Dataset entries:
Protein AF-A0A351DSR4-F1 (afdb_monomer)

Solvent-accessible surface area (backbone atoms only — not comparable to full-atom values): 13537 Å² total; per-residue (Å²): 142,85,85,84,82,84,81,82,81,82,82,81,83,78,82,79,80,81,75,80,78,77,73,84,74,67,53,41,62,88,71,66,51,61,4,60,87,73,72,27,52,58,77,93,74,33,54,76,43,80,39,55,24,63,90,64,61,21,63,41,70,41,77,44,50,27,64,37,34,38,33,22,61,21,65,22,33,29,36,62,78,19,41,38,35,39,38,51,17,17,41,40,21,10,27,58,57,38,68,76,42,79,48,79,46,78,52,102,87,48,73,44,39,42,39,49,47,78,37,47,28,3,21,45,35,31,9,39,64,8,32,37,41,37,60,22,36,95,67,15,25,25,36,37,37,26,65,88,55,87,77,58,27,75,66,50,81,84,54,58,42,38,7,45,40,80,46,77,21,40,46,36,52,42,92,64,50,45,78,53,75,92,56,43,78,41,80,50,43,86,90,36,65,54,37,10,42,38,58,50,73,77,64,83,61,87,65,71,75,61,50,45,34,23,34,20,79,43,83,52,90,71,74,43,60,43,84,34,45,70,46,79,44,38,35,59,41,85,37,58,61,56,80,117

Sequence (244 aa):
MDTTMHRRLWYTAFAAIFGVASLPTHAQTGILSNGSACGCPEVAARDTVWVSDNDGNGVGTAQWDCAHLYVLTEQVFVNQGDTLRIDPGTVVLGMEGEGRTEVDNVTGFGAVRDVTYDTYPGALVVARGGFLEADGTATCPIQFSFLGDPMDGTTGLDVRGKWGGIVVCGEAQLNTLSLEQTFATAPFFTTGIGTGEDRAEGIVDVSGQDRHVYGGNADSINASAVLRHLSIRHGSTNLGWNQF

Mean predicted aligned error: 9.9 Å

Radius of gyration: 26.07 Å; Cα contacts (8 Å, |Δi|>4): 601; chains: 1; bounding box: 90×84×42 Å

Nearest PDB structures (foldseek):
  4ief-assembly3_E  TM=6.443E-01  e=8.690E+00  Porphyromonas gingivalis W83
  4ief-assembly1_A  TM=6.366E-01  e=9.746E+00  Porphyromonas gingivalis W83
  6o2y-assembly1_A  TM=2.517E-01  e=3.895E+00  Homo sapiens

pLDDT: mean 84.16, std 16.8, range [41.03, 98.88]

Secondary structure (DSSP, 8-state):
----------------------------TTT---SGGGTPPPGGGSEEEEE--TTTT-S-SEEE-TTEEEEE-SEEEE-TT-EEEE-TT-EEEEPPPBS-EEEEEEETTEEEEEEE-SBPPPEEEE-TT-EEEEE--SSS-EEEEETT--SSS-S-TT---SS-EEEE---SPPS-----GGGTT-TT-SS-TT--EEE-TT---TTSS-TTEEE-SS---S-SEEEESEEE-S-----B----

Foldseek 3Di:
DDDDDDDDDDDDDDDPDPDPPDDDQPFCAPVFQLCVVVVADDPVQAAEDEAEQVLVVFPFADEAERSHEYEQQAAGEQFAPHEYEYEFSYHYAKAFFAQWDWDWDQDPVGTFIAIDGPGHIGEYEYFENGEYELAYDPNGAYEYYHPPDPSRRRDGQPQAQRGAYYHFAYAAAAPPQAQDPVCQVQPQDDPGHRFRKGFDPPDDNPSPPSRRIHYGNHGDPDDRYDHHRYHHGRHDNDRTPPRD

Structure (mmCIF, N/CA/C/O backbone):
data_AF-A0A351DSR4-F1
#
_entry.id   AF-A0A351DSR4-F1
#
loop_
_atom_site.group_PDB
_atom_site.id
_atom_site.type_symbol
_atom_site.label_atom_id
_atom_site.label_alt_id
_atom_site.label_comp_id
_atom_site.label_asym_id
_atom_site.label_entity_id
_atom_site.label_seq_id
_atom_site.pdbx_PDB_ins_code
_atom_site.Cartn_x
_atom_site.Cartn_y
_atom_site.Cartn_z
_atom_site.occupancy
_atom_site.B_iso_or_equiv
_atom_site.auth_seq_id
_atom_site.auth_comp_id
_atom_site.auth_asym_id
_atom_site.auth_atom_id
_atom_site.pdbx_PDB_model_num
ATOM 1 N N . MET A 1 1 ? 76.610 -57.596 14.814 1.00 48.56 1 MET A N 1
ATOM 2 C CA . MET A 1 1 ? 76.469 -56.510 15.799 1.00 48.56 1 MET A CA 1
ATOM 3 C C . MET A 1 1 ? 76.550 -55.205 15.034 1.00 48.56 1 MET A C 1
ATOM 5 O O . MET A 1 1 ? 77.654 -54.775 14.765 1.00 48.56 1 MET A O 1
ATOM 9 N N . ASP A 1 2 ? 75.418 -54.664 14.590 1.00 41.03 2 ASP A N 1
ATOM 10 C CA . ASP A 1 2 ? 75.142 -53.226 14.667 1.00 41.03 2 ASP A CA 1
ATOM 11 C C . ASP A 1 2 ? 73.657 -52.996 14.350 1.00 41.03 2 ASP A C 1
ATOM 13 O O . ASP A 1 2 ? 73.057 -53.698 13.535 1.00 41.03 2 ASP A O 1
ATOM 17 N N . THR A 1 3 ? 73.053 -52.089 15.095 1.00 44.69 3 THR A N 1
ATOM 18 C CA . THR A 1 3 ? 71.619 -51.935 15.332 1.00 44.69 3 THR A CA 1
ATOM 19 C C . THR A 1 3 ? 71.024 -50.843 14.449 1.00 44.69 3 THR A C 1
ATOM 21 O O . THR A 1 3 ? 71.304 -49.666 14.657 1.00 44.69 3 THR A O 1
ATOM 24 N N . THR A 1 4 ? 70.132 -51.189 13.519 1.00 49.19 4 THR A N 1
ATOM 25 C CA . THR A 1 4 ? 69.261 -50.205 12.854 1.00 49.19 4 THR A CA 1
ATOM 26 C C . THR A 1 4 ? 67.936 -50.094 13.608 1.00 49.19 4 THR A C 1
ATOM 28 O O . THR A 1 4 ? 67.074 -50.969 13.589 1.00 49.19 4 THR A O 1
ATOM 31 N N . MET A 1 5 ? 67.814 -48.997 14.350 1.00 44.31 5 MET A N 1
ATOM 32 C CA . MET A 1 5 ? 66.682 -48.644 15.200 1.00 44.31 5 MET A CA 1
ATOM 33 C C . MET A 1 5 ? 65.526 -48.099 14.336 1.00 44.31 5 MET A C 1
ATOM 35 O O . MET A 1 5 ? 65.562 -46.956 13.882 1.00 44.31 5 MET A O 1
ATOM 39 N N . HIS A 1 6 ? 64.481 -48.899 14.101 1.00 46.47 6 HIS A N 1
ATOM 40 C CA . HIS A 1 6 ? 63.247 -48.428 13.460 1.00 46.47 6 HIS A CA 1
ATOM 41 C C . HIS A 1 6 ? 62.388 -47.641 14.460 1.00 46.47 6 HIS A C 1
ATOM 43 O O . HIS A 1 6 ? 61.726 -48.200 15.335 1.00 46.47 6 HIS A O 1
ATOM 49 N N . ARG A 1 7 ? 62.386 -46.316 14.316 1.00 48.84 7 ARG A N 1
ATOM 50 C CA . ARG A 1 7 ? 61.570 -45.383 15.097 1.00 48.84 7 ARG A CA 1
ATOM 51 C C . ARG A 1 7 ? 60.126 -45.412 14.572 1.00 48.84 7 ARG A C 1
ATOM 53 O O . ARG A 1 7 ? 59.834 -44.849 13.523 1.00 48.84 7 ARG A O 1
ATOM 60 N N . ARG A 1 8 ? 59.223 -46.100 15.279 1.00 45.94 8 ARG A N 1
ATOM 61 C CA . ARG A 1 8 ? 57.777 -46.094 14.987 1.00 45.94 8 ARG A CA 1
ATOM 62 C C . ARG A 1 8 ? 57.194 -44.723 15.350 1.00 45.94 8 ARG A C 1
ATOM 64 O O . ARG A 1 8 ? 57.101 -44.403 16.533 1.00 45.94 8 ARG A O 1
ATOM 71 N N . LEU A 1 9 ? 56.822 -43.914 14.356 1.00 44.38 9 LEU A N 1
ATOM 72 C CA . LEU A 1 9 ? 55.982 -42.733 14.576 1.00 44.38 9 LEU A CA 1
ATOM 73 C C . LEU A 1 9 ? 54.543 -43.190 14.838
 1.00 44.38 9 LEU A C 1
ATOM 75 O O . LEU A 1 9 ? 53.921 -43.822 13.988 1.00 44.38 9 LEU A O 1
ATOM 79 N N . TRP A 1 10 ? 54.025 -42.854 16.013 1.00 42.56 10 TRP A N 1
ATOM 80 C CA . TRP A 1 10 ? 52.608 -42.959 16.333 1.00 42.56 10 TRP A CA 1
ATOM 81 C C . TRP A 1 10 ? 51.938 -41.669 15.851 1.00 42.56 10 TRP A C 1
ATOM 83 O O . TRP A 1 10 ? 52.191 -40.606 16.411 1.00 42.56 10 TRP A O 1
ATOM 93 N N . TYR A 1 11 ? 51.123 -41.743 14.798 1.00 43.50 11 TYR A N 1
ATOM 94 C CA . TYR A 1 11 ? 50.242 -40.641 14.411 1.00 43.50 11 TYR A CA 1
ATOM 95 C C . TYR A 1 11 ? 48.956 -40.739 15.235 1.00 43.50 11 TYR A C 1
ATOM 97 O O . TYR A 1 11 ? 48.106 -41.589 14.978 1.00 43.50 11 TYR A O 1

--

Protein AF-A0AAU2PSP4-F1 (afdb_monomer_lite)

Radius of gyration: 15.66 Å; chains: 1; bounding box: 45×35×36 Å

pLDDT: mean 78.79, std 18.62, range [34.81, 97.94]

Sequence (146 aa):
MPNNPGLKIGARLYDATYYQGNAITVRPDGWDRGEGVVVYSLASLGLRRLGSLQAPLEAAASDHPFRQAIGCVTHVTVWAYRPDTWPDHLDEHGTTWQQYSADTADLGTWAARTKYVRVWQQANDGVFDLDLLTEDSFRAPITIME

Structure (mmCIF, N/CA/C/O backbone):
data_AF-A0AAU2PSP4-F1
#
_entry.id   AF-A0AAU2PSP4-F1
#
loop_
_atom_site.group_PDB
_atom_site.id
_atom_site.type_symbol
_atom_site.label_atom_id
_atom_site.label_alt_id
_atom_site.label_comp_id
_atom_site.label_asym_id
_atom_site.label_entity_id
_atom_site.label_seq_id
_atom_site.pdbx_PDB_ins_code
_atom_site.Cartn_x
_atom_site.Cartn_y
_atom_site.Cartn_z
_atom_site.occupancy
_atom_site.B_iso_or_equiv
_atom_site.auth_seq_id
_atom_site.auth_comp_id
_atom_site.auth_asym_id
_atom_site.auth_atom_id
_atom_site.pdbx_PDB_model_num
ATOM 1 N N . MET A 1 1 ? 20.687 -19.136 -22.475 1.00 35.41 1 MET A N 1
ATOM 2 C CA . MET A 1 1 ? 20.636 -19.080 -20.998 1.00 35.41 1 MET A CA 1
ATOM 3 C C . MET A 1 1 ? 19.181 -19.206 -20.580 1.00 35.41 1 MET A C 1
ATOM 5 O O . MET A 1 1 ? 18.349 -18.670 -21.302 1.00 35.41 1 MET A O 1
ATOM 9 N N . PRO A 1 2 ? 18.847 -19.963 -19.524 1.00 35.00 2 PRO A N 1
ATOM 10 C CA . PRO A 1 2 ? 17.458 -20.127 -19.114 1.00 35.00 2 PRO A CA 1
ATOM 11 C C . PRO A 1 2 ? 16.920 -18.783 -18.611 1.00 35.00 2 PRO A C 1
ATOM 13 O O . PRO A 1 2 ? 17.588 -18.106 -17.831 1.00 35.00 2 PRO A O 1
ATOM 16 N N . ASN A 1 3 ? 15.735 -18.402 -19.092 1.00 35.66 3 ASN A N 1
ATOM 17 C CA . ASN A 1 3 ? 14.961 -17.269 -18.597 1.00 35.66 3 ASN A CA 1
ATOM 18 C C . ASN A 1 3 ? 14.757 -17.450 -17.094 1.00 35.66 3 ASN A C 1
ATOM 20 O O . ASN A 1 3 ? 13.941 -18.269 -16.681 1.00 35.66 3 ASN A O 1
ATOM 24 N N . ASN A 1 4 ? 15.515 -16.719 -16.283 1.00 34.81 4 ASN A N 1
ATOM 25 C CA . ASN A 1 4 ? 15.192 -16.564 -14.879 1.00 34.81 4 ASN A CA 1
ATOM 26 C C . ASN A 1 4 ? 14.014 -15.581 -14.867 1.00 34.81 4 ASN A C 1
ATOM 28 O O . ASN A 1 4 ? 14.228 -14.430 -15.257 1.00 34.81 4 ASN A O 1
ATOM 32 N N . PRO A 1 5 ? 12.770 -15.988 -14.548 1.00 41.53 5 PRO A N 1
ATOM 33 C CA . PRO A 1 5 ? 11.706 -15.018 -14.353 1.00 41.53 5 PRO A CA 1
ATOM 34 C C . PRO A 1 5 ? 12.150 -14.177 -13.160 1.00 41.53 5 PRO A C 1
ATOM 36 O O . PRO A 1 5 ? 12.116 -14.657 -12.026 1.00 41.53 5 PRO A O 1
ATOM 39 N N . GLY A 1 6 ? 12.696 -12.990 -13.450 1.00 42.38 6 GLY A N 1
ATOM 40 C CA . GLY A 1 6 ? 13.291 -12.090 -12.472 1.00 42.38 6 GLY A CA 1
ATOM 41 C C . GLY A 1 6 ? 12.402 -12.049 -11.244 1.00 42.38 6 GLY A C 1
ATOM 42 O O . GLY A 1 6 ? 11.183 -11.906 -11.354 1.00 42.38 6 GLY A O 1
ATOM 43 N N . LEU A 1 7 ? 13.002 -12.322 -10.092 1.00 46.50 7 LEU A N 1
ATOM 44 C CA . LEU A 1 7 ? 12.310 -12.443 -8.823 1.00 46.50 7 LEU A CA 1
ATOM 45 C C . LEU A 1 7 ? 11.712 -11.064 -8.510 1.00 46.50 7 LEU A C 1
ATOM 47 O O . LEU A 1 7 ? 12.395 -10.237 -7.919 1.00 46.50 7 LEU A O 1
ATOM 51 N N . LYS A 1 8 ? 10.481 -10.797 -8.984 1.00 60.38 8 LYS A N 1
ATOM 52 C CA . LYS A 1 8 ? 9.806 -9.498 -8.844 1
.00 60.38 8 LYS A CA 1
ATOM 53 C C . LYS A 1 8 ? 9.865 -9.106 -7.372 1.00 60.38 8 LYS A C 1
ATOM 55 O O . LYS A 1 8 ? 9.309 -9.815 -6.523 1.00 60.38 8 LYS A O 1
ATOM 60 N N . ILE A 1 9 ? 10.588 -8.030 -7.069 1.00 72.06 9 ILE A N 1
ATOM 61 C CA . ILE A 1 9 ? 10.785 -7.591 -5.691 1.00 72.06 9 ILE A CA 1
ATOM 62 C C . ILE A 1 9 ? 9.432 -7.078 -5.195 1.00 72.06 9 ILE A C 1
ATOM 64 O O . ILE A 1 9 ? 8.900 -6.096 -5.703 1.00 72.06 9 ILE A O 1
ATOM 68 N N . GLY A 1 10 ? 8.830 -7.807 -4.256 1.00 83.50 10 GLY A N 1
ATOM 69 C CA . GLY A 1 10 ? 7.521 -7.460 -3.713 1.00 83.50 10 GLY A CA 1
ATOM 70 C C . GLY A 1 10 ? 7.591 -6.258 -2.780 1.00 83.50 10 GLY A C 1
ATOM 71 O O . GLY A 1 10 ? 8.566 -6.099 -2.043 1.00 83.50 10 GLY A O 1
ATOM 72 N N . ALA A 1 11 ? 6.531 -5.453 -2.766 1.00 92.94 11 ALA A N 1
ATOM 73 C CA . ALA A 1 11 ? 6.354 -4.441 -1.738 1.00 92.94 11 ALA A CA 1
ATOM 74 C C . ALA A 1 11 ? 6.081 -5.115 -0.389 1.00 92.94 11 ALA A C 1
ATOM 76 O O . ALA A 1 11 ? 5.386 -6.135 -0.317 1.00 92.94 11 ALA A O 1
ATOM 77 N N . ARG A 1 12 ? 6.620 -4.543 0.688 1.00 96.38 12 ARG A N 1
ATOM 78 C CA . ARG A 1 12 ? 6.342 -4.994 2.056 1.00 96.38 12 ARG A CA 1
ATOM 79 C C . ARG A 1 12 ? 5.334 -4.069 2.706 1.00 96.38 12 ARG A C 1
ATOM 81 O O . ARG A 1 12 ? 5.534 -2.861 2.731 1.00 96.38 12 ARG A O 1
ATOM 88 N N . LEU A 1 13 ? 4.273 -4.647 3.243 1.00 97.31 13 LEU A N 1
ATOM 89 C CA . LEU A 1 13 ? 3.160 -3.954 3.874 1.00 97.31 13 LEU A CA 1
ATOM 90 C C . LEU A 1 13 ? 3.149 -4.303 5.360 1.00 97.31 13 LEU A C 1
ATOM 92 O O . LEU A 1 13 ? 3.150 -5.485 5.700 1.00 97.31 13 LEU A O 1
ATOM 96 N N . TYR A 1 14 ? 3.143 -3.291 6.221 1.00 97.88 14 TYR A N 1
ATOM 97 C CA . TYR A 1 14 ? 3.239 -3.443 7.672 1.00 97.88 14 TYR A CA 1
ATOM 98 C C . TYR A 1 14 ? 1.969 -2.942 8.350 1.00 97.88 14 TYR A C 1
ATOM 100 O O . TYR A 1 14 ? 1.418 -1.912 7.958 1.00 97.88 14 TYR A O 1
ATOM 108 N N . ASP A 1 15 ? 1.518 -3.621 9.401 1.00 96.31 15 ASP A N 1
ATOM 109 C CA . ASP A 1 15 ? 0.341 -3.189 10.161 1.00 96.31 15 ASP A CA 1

▶ Task to carry out
Going through the data above, return each line with the word "gyration".

▶ Output for this task
Radius of gyration: 26.07 Å; Cα contacts (8 Å, |Δi|>4): 601; chains: 1; bounding box: 90×84×42 Å
Radius of gyration: 15.66 Å; chains: 1; bounding box: 45×35×36 Å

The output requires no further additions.